FPA evaluations with no statistical analysis

There were several pieces of research carried out and reported but without statistical analysis of the results (Table 3). This work should be recognised but must be given less weight than the statistically analysed results. In the series of trials reported by Quin et al. (2006), the FPA form contained urea both in solution and as particles of less than 10–150 μm. Of these studies, four reported an increase in pasture yield from FPA compared with granular urea (Quin et al. 2006, Zamaan and Blennerhassett 2009) and the other study reported no difference in pasture yield between the two forms (Mackay 1996).

Table 3. Summary of published research with no statistical analysis of the results.

Reference	Site	Trial technique	Treatments	Result
Quin et al. 2006	Whangarei	Small plot mowing	FPA vs. granular urea at 30 kg N/ha	Increase in pasture production from FPA cf. granular form
Quin et al. 2006	Taranaki	Small plot mowing	FPA vs. granular urea at 30 kg N/ha	Increase in pasture production from FPA cf. granular form
Quin et al. 2006	Southland	Small plot mowing	FPA vs. granular urea at 25 kg N/ha	Increase in pasture production from FPA cf. granular form
Zaman and Blennerhassett 2009	Mid-Canterbury	Large plot mowing. FPA applied by helicopter	FPA vs. granular urea at 30 kg/ha	Increase in pasture production from FPA cf. granular form
Mackay 1996	Wairarapa	Small plot mowing	FPA vs. granular DAP/S at 6 kg N/ha	No difference in pasture production between two forms

The form of fertiliser had no significant effect on pasture yield in 7 of the 13 studies (Tables 1–3). The other 6 trials showed an advantage to FPA, but in 4 of these trials there is no reported statistical analysis of the results. In no trials was the performance of FPA worse than that of granular urea.
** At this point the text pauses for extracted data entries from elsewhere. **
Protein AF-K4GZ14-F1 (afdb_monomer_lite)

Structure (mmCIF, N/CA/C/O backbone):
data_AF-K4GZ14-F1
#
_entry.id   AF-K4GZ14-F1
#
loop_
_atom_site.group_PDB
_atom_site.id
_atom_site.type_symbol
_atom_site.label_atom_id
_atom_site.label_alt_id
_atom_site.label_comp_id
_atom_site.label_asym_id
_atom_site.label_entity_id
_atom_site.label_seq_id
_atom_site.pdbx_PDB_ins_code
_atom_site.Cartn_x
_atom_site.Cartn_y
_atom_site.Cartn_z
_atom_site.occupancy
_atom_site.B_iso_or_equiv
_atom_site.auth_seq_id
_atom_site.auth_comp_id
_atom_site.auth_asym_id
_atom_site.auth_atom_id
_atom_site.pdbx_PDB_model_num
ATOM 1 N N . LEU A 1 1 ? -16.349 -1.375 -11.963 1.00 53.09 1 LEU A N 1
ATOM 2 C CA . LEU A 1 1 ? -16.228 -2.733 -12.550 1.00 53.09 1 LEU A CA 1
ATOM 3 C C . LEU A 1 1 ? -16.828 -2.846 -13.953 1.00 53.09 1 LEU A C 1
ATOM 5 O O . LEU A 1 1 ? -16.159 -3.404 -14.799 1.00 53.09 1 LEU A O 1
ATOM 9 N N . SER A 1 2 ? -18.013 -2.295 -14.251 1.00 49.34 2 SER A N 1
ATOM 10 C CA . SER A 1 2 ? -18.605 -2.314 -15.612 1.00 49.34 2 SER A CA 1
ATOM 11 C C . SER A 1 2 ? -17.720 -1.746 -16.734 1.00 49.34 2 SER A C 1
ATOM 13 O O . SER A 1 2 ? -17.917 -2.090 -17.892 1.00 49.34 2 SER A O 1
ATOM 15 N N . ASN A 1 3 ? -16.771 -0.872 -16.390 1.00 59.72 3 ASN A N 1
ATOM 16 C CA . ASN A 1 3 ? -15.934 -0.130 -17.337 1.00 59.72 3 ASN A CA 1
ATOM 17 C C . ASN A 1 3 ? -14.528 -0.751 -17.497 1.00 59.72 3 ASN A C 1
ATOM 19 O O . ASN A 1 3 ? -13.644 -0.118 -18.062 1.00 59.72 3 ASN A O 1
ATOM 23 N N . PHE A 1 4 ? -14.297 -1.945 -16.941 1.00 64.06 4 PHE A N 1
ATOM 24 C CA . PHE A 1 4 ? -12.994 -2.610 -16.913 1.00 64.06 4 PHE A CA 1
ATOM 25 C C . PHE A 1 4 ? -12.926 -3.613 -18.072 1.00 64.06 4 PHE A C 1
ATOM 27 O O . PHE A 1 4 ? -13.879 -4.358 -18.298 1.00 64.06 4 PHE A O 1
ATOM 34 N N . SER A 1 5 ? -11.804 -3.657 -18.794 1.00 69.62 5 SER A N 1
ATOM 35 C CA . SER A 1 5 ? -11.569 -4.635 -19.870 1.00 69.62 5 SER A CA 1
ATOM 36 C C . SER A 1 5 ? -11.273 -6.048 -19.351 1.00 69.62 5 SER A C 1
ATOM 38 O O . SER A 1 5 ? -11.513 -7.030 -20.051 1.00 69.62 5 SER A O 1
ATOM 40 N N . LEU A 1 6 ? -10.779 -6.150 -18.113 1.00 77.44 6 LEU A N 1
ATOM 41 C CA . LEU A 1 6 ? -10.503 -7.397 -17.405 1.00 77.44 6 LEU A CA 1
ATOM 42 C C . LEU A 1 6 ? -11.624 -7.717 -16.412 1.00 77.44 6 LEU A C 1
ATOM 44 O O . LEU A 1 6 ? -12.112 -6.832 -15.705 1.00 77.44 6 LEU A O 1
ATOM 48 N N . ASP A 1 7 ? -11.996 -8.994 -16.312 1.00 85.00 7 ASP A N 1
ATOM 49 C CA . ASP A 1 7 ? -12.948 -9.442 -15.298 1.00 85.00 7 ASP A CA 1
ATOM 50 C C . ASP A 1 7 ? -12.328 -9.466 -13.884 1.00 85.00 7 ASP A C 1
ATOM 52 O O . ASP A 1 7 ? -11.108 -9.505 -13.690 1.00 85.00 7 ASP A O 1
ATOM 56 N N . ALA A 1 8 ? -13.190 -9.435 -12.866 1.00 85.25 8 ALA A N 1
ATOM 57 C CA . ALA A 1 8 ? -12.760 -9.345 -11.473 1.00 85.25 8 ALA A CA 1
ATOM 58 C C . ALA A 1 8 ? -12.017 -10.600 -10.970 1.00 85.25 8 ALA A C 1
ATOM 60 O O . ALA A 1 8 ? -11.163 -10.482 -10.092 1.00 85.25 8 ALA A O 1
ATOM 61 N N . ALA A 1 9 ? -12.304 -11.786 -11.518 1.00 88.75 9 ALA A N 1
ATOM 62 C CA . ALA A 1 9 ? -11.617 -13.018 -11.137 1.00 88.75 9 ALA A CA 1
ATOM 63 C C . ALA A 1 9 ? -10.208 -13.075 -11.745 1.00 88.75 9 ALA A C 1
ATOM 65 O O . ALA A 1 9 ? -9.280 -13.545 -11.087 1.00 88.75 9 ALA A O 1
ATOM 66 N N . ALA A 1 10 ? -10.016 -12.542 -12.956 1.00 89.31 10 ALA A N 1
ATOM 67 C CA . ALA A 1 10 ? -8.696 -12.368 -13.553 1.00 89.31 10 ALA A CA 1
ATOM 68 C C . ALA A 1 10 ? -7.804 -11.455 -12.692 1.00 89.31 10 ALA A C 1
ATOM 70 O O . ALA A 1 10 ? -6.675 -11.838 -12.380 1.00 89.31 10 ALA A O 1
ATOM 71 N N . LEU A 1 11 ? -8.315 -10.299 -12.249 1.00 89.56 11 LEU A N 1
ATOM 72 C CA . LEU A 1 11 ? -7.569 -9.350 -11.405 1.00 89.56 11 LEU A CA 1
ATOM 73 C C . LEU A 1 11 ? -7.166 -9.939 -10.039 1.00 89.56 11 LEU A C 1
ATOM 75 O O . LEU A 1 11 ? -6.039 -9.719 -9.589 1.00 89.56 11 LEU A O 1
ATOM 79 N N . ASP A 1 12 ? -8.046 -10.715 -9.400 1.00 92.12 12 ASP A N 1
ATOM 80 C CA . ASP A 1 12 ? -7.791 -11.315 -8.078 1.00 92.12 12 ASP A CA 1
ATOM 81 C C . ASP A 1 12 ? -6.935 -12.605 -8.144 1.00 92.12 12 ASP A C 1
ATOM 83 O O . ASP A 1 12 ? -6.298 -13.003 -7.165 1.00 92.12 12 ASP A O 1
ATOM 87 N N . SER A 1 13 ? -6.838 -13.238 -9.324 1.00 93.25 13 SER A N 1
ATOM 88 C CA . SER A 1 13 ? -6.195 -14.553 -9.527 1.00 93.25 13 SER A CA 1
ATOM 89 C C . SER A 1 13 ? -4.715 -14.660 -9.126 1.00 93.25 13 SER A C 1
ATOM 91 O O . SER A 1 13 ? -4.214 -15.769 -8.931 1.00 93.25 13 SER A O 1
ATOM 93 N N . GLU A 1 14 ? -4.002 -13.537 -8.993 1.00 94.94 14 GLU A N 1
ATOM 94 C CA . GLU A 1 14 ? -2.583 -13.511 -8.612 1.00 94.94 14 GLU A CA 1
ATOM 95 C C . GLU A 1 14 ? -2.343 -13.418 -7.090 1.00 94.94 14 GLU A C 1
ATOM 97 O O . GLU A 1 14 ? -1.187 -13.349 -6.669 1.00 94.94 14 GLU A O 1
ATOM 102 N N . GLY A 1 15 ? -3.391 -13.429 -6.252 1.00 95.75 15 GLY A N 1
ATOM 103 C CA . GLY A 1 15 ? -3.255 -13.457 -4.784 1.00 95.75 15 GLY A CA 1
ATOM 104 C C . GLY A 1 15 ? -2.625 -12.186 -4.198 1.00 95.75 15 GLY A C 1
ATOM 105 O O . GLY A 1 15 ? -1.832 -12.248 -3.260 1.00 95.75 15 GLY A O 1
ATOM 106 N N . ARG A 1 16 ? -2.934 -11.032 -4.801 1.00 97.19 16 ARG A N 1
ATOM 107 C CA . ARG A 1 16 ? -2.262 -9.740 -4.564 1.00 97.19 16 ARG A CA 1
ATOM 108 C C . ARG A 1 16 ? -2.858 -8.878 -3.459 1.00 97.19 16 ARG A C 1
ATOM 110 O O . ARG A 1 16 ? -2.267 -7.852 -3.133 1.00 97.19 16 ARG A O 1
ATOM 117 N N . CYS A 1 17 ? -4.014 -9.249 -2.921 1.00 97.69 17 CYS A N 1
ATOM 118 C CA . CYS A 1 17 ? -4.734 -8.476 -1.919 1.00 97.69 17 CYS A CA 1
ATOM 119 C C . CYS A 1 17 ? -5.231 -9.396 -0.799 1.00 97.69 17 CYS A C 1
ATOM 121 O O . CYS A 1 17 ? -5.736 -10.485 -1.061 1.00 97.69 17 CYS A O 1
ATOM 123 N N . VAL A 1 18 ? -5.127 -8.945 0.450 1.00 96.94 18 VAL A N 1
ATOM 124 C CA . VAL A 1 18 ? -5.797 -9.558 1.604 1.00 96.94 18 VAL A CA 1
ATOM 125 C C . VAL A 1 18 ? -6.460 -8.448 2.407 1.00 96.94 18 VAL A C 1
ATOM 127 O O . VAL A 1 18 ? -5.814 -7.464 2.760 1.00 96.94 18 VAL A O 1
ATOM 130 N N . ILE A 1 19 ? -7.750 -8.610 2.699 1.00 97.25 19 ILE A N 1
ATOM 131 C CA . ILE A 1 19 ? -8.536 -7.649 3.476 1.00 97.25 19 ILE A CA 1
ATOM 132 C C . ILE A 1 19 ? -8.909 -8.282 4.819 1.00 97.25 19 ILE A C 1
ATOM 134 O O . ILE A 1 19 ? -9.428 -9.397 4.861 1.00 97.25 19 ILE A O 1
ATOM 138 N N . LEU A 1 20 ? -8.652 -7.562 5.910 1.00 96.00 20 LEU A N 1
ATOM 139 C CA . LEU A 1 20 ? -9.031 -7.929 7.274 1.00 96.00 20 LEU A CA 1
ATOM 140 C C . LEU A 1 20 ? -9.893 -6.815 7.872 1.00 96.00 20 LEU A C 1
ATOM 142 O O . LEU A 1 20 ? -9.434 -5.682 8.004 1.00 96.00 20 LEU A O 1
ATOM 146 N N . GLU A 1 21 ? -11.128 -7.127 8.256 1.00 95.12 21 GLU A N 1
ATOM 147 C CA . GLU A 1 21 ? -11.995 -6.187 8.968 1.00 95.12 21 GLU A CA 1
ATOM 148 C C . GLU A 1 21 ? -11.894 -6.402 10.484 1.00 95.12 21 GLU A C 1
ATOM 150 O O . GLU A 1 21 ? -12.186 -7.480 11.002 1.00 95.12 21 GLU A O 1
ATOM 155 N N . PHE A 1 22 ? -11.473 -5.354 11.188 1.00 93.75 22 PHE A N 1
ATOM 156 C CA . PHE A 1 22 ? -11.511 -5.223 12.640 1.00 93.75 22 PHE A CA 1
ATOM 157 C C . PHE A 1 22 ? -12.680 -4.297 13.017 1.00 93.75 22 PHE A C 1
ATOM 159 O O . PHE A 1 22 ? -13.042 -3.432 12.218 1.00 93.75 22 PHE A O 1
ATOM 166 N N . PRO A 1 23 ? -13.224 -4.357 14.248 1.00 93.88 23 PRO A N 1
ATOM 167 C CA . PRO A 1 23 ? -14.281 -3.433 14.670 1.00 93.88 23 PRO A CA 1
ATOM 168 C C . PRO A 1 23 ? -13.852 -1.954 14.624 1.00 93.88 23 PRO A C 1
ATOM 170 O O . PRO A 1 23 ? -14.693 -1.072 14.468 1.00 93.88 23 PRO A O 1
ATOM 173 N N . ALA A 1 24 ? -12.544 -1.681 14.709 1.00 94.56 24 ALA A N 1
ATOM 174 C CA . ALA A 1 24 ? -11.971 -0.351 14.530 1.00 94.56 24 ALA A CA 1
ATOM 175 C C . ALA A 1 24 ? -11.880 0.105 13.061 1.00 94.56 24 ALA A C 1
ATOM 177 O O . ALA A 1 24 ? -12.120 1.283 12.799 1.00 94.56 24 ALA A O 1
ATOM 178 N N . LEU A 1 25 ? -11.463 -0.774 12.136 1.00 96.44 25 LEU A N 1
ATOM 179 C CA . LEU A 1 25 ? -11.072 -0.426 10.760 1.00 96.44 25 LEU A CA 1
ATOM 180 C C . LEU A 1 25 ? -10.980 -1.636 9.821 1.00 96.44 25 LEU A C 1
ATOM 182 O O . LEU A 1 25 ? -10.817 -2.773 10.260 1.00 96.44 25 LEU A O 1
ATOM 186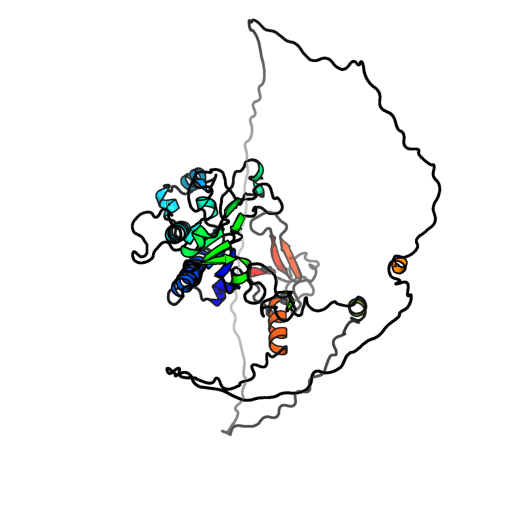 N N . VAL A 1 26 ? -10.966 -1.367 8.517 1.00 98.31 26 VAL A N 1
ATOM 187 C CA . VAL A 1 26 ? -10.600 -2.318 7.463 1.00 98.31 26 VAL A CA 1
ATOM 188 C C . VAL A 1 26 ? -9.123 -2.142 7.099 1.00 98.31 26 VAL A C 1
ATOM 190 O O . VAL A 1 26 ? -8.694 -1.057 6.709 1.00 98.31 26 VAL A O 1
ATOM 193 N N . LEU A 1 27 ? -8.341 -3.213 7.214 1.00 98.31 27 LEU A N 1
ATOM 194 C CA . LEU A 1 27 ? -6.937 -3.278 6.814 1.00 98.31 27 LEU A CA 1
ATOM 195 C C . LEU A 1 27 ? -6.821 -3.994 5.465 1.00 98.31 27 LEU A C 1
ATOM 197 O O . LEU A 1 27 ? -7.203 -5.156 5.344 1.00 98.31 27 LEU A O 1
ATOM 201 N N . ILE A 1 28 ? -6.265 -3.309 4.472 1.00 98.75 28 ILE A N 1
ATOM 202 C CA . ILE A 1 28 ? -6.030 -3.806 3.117 1.00 98.75 28 ILE A CA 1
ATOM 203 C C . ILE A 1 28 ? -4.516 -3.968 2.936 1.00 98.75 28 ILE A C 1
ATOM 205 O O . ILE A 1 28 ? -3.781 -2.981 2.894 1.00 98.75 28 ILE A O 1
ATOM 209 N N . GLY A 1 29 ? -4.041 -5.211 2.863 1.00 98.56 29 GLY A N 1
ATOM 210 C CA . GLY A 1 29 ? -2.649 -5.544 2.551 1.00 98.56 29 GLY A CA 1
ATOM 211 C C . GLY A 1 29 ? -2.489 -5.877 1.069 1.00 98.56 29 GLY A C 1
ATOM 212 O O . GLY A 1 29 ? -3.213 -6.743 0.574 1.00 98.56 29 GLY A O 1
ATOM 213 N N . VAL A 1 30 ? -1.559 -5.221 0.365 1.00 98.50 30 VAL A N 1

Despite much of this trial data not being published in a peer-reviewed journal and some of the data presented not being subjected to statistical analysis, some trends are apparent.
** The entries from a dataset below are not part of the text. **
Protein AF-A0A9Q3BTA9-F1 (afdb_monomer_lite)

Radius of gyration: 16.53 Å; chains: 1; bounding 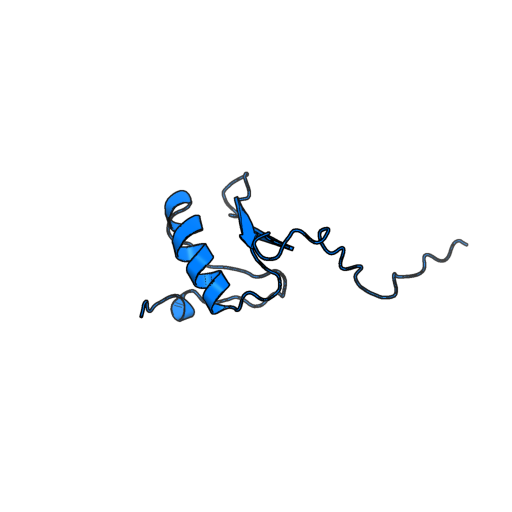box: 27×61×35 Å

Organism: NCBI:txid1389203

Struc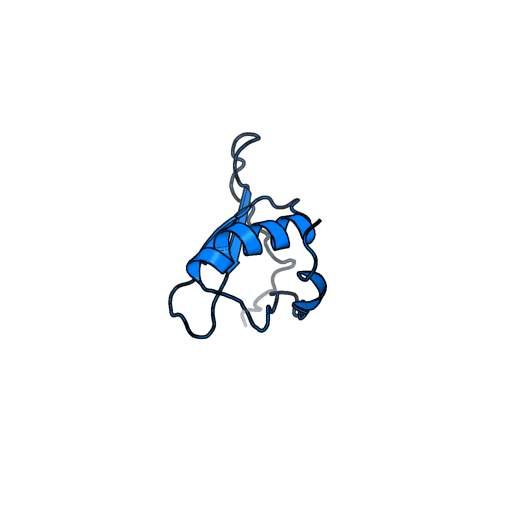ture (mmCIF, N/CA/C/O backbone):
data_AF-A0A9Q3BTA9-F1
#
_entry.id   AF-A0A9Q3BTA9-F1
#
loop_
_atom_site.group_PDB
_atom_site.id
_atom_site.type_symbol
_atom_site.label_atom_id
_atom_site.label_alt_id
_atom_site.label_comp_id
_atom_site.label_asym_id
_atom_site.label_entity_id
_atom_site.label_seq_id
_atom_site.pdbx_PDB_ins_code
_atom_site.Cartn_x
_atom_site.Cartn_y
_atom_site.Cartn_z
_atom_site.occupancy
_atom_site.B_iso_or_equiv
_atom_site.auth_seq_id
_atom_site.auth_comp_id
_atom_site.auth_asym_id
_atom_site.auth_atom_id
_atom_site.pdbx_PDB_model_num
ATOM 1 N N . MET A 1 1 ? 1.275 -47.251 1.051 1.00 38.75 1 MET A N 1
ATOM 2 C CA . MET A 1 1 ? 1.435 -45.922 1.678 1.00 38.75 1 MET A CA 1
ATOM 3 C C . MET A 1 1 ? 1.722 -44.923 0.575 1.00 38.75 1 MET A C 1
ATOM 5 O O . MET A 1 1 ? 2.699 -45.113 -0.136 1.00 38.75 1 MET A O 1
ATOM 9 N N . ILE A 1 2 ? 0.861 -43.925 0.387 1.00 44.75 2 ILE A N 1
ATOM 10 C CA . ILE A 1 2 ? 1.105 -42.815 -0.542 1.00 44.75 2 ILE A CA 1
ATOM 11 C C . ILE A 1 2 ? 1.864 -41.752 0.251 1.00 44.75 2 ILE A C 1
ATOM 13 O O . ILE A 1 2 ? 1.355 -41.263 1.254 1.00 44.75 2 ILE A O 1
ATOM 17 N N . GLN A 1 3 ? 3.097 -41.459 -0.154 1.00 51.94 3 GLN A N 1
ATOM 18 C CA . GLN A 1 3 ? 3.883 -40.360 0.399 1.00 51.94 3 GLN A CA 1
ATOM 19 C C . GLN A 1 3 ? 3.518 -39.102 -0.391 1.00 51.94 3 GLN A C 1
ATOM 21 O O . GLN A 1 3 ? 3.803 -39.013 -1.585 1.00 51.94 3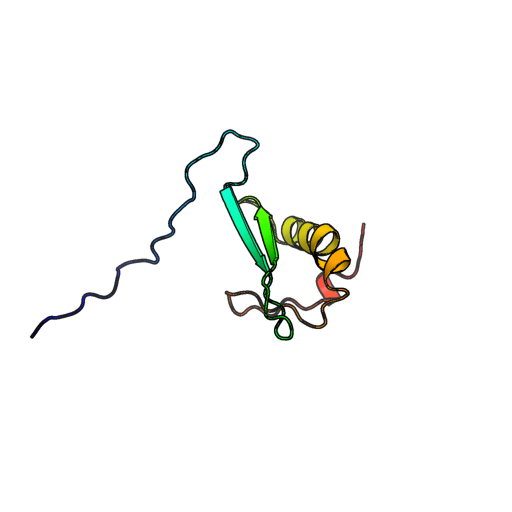 GLN A O 1
ATOM 26 N N . ILE A 1 4 ? 2.824 -38.168 0.258 1.00 60.25 4 ILE A N 1
ATOM 27 C CA . ILE A 1 4 ? 2.511 -36.857 -0.311 1.00 60.25 4 ILE A CA 1
ATOM 28 C C . ILE A 1 4 ? 3.823 -36.067 -0.292 1.00 60.25 4 ILE A C 1
ATOM 30 O O . ILE A 1 4 ? 4.319 -35.731 0.779 1.00 60.25 4 ILE A O 1
ATOM 34 N N . GLN A 1 5 ? 4.426 -35.839 -1.462 1.00 62.75 5 GLN A N 1
ATOM 35 C CA . GLN A 1 5 ? 5.585 -34.952 -1.562 1.00 62.75 5 GLN A CA 1
ATOM 36 C C . GLN A 1 5 ? 5.143 -33.517 -1.280 1.00 62.75 5 GLN A C 1
ATOM 38 O O . GLN A 1 5 ? 4.226 -33.014 -1.930 1.00 62.75 5 GLN A O 1
ATOM 43 N N . GLU A 1 6 ? 5.820 -32.856 -0.344 1.00 65.94 6 GLU A N 1
ATOM 44 C CA . GLU A 1 6 ? 5.677 -31.417 -0.148 1.00 65.94 6 GLU A CA 1
ATOM 45 C C . GLU A 1 6 ? 6.162 -30.672 -1.406 1.00 65.94 6 GLU A C 1
ATOM 47 O O . GLU A 1 6 ? 7.214 -31.014 -1.964 1.00 65.94 6 GLU A O 1
ATOM 52 N N . PRO A 1 7 ? 5.400 -29.681 -1.903 1.00 61.31 7 PRO A N 1
ATOM 53 C CA . PRO A 1 7 ? 5.784 -28.933 -3.090 1.00 61.31 7 PRO A CA 1
ATOM 54 C C . PRO A 1 7 ? 7.096 -28.175 -2.840 1.00 61.31 7 PRO A C 1
ATOM 56 O O . PRO A 1 7 ? 7.234 -27.437 -1.870 1.00 61.31 7 PRO A O 1
ATOM 59 N N . LYS A 1 8 ? 8.066 -28.361 -3.745 1.00 56.72 8 LYS A N 1
ATOM 60 C CA . LYS A 1 8 ? 9.458 -27.876 -3.629 1.00 56.72 8 LYS A CA 1
ATOM 61 C C . LYS A 1 8 ? 9.637 -26.350 -3.647 1.00 56.72 8 LYS A C 1
ATOM 63 O O . LYS A 1 8 ? 10.747 -25.883 -3.413 1.00 56.72 8 LYS A O 1
ATOM 68 N N . SER A 1 9 ? 8.588 -25.582 -3.918 1.00 54.16 9 SER A N 1
ATOM 69 C CA . SER A 1 9 ? 8.586 -24.119 -3.848 1.00 54.16 9 SER A CA 1
ATOM 70 C C . SER A 1 9 ? 7.150 -23.598 -3.956 1.00 54.16 9 SER A C 1
ATOM 72 O O . SER A 1 9 ? 6.325 -24.263 -4.595 1.00 54.16 9 SER A O 1
ATOM 74 N N . PRO A 1 10 ? 6.832 -22.413 -3.398 1.00 53.91 10 PRO A N 1
ATOM 75 C CA . PRO A 1 10 ? 5.605 -21.708 -3.746 1.00 53.91 10 PRO A CA 1
ATOM 76 C C . PRO A 1 10 ? 5.541 -21.569 -5.268 1.00 53.91 10 PRO A C 1
ATOM 78 O O . PRO A 1 10 ? 6.492 -21.098 -5.891 1.00 53.91 10 PRO A O 1
ATOM 81 N N . GLN A 1 11 ? 4.462 -22.044 -5.882 1.00 49.72 11 GLN A N 1
ATOM 82 C CA . GLN A 1 11 ? 4.228 -21.798 -7.298 1.00 49.72 11 GLN A CA 1
ATOM 83 C C . GLN A 1 11 ? 3.672 -20.382 -7.419 1.00 49.72 11 GLN A C 1
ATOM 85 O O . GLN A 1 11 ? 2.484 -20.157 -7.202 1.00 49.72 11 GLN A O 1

The majority of the studies were carried out using small plots and generally with rates of 50 kg N/ha or less. The two trials where FPA significantly outperformed granular fertilisers occurred using mini-plots or glasshouse pots with a much smaller surface area than the plots used in the other trials (Dawar et al. 2011). In addition, the mini-plots had a relatively high rate of 100 kg N/ha applied. It is possible that the foliage was covered with FPA urea to a greater extent than in the studies using the much larger field plots, and this combination of factors could have contributed to the greater pasture production response from FPA than granular urea through increased foliar N uptake.

Studies evaluating the performance of liquid fertilisers

Each of these potential mechanisms would also be relevant to liquid urea, so as part of this review, we evaluated several trials in New Zealand that have compared the performance of nutrients in solid and dissolved fertilisers to gain further insights into the performance of FPA.

Trials conducted in New Zealand comparing liquid and granular forms of fertiliser are summarised in Table 4. All of these studies except one (larger harvested plot wheat trial) were small plot pasture mowing trials with very low rates of P or standard rates of 20–40 kg N/ha (Table 4). Carey (2009) compared 12 applications of liquid urea at 2.5 kg/ha over six weeks with 30 kg N/ha applied as granular urea.

Table 4. Summary of results from trials comparing liquid and granular forms of fertiliser.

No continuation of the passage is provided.